Recorded data:
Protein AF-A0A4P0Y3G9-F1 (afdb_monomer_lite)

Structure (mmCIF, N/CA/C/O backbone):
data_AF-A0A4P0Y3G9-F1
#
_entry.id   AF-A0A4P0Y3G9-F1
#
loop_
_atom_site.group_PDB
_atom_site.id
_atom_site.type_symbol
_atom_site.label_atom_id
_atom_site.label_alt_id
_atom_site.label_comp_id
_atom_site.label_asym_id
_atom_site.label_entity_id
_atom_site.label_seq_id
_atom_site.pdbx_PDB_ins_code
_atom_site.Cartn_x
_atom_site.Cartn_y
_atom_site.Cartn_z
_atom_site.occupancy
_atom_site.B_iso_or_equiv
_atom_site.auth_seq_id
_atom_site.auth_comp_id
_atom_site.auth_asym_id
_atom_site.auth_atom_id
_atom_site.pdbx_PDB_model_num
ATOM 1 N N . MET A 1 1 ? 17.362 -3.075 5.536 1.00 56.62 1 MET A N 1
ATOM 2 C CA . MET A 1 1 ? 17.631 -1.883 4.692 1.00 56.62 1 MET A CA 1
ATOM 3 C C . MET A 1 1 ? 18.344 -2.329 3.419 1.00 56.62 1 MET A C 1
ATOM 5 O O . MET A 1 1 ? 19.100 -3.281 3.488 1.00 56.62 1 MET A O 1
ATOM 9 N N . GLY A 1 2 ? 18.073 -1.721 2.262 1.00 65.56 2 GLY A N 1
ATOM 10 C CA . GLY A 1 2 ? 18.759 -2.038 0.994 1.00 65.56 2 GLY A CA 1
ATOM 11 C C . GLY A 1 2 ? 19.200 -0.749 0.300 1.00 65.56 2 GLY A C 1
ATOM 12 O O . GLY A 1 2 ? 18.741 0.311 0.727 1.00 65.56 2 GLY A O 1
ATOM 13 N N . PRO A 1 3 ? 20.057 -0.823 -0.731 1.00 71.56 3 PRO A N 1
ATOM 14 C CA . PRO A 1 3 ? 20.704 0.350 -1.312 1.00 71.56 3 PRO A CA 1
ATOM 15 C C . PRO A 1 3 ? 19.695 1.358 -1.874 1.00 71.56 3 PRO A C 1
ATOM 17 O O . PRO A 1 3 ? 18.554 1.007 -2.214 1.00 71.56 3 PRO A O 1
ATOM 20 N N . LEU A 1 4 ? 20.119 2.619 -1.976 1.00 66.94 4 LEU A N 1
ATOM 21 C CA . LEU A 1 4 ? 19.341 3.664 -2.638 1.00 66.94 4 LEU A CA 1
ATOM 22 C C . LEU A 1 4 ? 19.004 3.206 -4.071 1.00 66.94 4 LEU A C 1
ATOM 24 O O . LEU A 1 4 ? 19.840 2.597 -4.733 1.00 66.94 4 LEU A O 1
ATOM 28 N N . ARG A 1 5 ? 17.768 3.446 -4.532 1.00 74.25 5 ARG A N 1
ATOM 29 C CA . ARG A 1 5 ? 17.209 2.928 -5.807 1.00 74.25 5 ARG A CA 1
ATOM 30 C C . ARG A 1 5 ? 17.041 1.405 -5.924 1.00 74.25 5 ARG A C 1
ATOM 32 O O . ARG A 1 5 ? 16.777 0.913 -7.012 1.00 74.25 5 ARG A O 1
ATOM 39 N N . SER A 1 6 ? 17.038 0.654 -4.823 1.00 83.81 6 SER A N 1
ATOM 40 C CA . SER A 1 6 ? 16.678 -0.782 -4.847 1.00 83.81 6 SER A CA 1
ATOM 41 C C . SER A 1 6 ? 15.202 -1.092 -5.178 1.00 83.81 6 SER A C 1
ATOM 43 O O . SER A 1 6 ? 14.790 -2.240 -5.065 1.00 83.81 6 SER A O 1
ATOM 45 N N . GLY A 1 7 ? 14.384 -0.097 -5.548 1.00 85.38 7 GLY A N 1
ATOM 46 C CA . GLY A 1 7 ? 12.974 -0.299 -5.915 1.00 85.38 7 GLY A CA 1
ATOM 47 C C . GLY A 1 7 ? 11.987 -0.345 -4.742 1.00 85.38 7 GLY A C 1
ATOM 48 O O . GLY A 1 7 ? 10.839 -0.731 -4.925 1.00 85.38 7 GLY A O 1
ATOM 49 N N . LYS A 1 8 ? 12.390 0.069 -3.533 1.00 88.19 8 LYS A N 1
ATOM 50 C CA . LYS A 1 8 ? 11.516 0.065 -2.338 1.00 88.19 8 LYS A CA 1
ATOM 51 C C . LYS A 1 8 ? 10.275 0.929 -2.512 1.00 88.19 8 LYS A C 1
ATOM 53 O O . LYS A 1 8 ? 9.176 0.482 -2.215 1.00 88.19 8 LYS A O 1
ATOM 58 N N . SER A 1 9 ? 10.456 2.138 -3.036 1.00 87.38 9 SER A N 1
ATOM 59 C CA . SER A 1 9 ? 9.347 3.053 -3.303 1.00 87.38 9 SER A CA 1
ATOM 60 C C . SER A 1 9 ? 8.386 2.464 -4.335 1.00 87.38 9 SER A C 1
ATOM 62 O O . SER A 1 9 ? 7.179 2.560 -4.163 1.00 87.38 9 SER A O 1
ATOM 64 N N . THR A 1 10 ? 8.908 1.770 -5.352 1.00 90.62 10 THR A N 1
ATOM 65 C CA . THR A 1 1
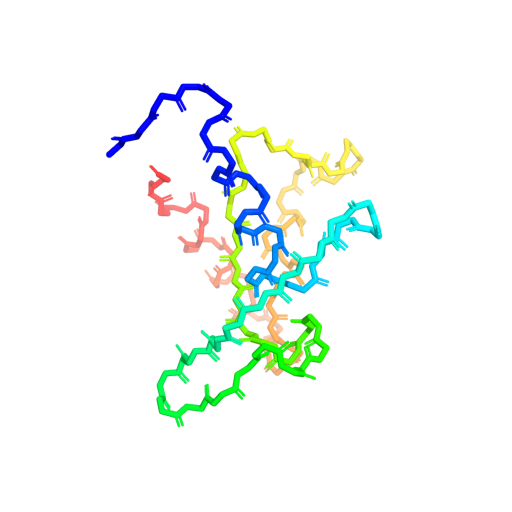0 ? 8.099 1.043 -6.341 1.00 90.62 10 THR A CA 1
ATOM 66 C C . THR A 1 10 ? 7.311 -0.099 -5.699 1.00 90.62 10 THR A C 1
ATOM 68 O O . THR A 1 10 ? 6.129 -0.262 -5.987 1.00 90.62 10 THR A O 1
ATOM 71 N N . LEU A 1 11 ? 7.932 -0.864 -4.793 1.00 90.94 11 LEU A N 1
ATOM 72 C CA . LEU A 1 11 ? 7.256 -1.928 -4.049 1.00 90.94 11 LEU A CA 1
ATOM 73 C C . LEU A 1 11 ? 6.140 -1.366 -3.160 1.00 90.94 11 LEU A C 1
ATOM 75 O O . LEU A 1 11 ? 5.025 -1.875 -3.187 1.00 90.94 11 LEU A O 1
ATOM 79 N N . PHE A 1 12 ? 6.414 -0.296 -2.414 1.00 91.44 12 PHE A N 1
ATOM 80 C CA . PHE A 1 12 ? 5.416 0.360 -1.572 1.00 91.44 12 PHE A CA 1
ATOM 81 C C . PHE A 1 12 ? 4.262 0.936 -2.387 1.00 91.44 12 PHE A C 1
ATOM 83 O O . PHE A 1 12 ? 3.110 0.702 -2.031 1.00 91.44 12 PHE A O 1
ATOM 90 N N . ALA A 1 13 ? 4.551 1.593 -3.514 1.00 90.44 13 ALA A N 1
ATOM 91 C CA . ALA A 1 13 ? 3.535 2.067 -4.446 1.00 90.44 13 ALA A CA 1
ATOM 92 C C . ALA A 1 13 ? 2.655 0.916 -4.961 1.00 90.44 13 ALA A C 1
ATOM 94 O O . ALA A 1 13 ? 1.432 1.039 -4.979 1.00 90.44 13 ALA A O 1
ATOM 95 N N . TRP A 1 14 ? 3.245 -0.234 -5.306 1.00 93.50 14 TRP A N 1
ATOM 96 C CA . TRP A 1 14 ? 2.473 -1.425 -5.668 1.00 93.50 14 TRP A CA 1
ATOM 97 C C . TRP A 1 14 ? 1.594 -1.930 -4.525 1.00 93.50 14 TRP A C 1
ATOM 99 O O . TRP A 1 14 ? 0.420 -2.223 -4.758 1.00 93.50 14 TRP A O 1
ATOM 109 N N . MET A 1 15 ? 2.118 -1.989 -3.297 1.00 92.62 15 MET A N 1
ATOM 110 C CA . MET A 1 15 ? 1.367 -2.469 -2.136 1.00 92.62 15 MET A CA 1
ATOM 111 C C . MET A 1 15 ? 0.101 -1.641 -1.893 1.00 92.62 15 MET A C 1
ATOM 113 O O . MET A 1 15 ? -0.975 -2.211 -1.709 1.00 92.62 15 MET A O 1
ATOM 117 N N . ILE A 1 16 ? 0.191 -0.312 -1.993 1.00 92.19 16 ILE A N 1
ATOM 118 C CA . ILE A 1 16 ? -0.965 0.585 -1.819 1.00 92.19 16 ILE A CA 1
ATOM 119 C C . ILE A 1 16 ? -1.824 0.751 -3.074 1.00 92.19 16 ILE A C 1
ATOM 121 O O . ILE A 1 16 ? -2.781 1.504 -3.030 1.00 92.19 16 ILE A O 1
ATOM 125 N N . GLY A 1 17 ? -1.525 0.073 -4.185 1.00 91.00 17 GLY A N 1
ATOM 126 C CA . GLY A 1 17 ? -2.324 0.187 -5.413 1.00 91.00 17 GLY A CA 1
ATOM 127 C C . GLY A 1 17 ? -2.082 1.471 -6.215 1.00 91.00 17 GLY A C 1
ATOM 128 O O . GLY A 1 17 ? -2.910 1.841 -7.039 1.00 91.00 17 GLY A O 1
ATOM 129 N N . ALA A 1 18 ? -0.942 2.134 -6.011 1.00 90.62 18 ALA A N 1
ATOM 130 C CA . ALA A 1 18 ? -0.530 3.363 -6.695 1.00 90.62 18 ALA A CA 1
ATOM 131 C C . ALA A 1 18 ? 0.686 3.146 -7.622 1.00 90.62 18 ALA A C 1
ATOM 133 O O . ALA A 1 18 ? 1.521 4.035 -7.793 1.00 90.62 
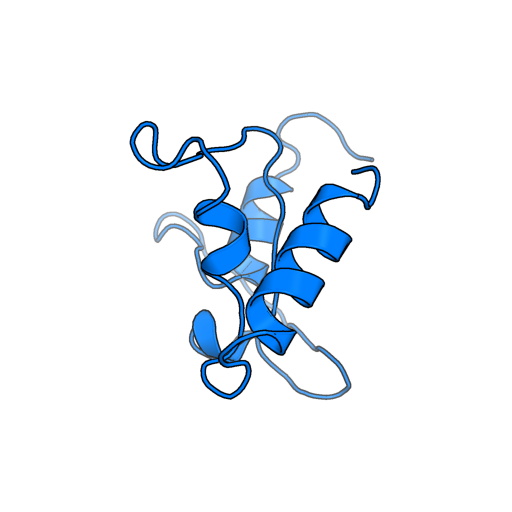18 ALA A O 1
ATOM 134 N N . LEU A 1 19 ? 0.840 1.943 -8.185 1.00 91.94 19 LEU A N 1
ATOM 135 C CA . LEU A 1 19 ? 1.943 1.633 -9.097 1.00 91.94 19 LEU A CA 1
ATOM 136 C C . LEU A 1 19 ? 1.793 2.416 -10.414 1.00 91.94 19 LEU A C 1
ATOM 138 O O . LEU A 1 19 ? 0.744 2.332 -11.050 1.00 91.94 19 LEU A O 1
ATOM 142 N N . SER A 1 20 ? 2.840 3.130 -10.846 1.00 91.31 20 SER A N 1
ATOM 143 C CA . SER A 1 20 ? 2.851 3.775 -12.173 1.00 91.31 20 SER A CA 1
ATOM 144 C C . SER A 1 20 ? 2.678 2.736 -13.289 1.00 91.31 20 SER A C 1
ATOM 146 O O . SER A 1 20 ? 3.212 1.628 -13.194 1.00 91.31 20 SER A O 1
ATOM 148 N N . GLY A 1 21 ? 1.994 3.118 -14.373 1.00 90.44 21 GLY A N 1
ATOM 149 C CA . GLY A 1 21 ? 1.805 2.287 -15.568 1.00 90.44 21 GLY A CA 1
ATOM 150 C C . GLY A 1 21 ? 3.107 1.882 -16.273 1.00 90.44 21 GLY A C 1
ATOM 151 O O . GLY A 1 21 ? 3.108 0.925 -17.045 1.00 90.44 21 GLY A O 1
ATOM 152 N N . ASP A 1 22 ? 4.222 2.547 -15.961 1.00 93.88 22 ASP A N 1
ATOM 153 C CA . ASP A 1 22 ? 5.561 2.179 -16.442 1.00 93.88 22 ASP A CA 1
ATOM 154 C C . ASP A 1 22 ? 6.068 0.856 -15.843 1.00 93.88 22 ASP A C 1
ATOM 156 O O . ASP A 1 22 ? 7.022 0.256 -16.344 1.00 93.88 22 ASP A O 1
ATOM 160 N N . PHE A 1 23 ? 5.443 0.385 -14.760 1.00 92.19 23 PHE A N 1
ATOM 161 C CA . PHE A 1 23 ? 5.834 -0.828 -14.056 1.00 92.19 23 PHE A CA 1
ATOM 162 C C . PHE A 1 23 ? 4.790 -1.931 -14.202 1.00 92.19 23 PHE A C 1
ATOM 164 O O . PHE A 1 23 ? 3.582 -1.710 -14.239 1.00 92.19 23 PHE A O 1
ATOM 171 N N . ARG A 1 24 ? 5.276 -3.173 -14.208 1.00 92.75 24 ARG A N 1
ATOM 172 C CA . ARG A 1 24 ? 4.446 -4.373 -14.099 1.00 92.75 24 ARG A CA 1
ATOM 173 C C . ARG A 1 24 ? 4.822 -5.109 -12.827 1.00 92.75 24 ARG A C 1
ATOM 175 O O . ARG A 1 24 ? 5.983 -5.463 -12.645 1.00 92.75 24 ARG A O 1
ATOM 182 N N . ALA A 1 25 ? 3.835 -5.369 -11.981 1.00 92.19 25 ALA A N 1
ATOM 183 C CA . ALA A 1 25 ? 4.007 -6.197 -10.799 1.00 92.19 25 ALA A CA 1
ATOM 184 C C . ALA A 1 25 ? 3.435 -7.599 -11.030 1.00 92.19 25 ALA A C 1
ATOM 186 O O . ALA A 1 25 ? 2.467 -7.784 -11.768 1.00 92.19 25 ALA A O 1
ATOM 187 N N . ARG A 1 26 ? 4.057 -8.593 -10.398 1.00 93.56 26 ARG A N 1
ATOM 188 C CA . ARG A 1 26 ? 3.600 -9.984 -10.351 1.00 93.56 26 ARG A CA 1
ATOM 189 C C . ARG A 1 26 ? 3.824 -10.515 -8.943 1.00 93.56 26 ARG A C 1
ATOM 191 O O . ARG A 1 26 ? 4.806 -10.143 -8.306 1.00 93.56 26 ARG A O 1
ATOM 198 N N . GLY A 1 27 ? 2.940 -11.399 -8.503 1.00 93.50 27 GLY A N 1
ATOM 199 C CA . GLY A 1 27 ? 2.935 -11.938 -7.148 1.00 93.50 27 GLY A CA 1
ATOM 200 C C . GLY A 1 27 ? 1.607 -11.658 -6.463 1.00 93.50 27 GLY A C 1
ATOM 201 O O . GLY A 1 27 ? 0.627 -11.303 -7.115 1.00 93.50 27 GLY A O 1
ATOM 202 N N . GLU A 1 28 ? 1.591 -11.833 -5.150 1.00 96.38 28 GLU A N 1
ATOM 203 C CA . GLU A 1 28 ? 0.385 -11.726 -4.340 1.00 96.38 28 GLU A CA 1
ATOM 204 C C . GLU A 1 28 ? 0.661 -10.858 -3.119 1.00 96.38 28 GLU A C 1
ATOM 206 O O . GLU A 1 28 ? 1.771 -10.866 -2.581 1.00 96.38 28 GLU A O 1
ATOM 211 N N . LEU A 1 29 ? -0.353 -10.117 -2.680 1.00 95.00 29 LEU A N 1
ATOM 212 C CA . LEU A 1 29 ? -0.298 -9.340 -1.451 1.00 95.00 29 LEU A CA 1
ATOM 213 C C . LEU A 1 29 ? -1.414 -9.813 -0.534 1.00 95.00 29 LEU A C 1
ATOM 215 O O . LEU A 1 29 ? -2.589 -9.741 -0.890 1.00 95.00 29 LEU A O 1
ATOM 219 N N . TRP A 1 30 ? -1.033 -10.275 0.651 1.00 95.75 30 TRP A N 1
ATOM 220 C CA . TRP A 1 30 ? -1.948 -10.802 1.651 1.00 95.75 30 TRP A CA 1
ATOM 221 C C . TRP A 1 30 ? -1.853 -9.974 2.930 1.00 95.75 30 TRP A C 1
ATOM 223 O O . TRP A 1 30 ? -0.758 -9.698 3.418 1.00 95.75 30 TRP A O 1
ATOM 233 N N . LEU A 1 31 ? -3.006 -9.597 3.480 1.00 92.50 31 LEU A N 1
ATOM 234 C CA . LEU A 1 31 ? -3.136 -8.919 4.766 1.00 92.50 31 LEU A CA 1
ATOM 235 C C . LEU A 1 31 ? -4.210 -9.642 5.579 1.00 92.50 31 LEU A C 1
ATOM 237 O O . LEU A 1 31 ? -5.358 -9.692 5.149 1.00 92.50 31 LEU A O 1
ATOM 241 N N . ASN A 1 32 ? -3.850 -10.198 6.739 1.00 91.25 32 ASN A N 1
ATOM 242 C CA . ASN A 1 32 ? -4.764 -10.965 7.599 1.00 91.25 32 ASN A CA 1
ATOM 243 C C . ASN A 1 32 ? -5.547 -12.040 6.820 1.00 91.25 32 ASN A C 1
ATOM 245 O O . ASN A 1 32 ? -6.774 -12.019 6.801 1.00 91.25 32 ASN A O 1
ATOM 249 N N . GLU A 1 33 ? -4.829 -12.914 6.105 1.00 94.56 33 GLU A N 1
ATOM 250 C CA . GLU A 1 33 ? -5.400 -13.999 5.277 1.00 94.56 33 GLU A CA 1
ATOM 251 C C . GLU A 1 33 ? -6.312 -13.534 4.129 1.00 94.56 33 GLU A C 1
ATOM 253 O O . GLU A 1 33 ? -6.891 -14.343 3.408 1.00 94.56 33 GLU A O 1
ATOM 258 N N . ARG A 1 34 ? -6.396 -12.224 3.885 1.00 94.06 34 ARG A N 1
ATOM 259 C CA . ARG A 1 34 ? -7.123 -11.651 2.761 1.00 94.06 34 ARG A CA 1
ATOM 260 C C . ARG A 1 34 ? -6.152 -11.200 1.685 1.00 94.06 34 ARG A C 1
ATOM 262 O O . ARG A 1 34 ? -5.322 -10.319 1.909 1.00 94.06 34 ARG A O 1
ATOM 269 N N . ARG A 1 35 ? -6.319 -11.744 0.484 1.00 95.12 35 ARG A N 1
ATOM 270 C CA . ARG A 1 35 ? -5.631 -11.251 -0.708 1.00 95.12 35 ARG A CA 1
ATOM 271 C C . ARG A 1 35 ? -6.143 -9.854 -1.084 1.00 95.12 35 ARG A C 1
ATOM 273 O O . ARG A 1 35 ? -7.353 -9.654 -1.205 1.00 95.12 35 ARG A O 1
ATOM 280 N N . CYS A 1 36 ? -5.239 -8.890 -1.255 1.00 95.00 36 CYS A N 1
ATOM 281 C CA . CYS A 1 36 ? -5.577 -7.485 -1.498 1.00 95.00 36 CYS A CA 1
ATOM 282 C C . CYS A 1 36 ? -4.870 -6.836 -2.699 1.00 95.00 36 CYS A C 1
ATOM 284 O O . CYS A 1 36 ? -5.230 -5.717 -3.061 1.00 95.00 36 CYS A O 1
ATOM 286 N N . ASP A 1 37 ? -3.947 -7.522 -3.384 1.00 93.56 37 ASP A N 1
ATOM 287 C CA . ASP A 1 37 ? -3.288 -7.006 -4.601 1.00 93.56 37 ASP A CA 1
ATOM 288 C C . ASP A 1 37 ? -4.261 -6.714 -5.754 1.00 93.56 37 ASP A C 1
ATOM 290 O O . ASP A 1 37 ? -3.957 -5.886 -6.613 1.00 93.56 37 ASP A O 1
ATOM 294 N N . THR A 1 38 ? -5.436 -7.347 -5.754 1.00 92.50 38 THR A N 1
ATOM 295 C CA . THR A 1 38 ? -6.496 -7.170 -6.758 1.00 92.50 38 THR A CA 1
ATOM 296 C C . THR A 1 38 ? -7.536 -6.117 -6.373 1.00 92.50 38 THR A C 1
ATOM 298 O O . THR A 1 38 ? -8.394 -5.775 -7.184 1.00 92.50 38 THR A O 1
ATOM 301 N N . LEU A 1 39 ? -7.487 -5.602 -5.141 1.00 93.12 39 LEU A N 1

Your instructions
Taking the entries above, print exactly the lines starting at the line with "ATOM 41 C C" and ending at the line with "ATOM 48 O O", both included.

Exercise output
ATOM 41 C C . SER A 1 6 ? 15.202 -1.092 -5.178 1.00 83.81 6 SER A C 1
ATOM 43 O O . SER A 1 6 ? 14.790 -2.240 -5.065 1.00 83.81 6 SER A O 1
ATOM 45 N N . GLY A 1 7 ? 14.384 -0.097 -5.548 1.00 85.38 7 GLY A N 1
ATOM 46 C CA . GLY A 1 7 ? 12.974 -0.299 -5.915 1.00 85.38 7 GLY A CA 1
ATOM 47 C C . GLY A 1 7 ? 11.987 -0.345 -4.742 1.00 85.38 7 GLY A C 1
ATOM 48 O O . GLY A 1 7 ? 10.839 -0.731 -4.925 1.00 85.38 7 GLY A O 1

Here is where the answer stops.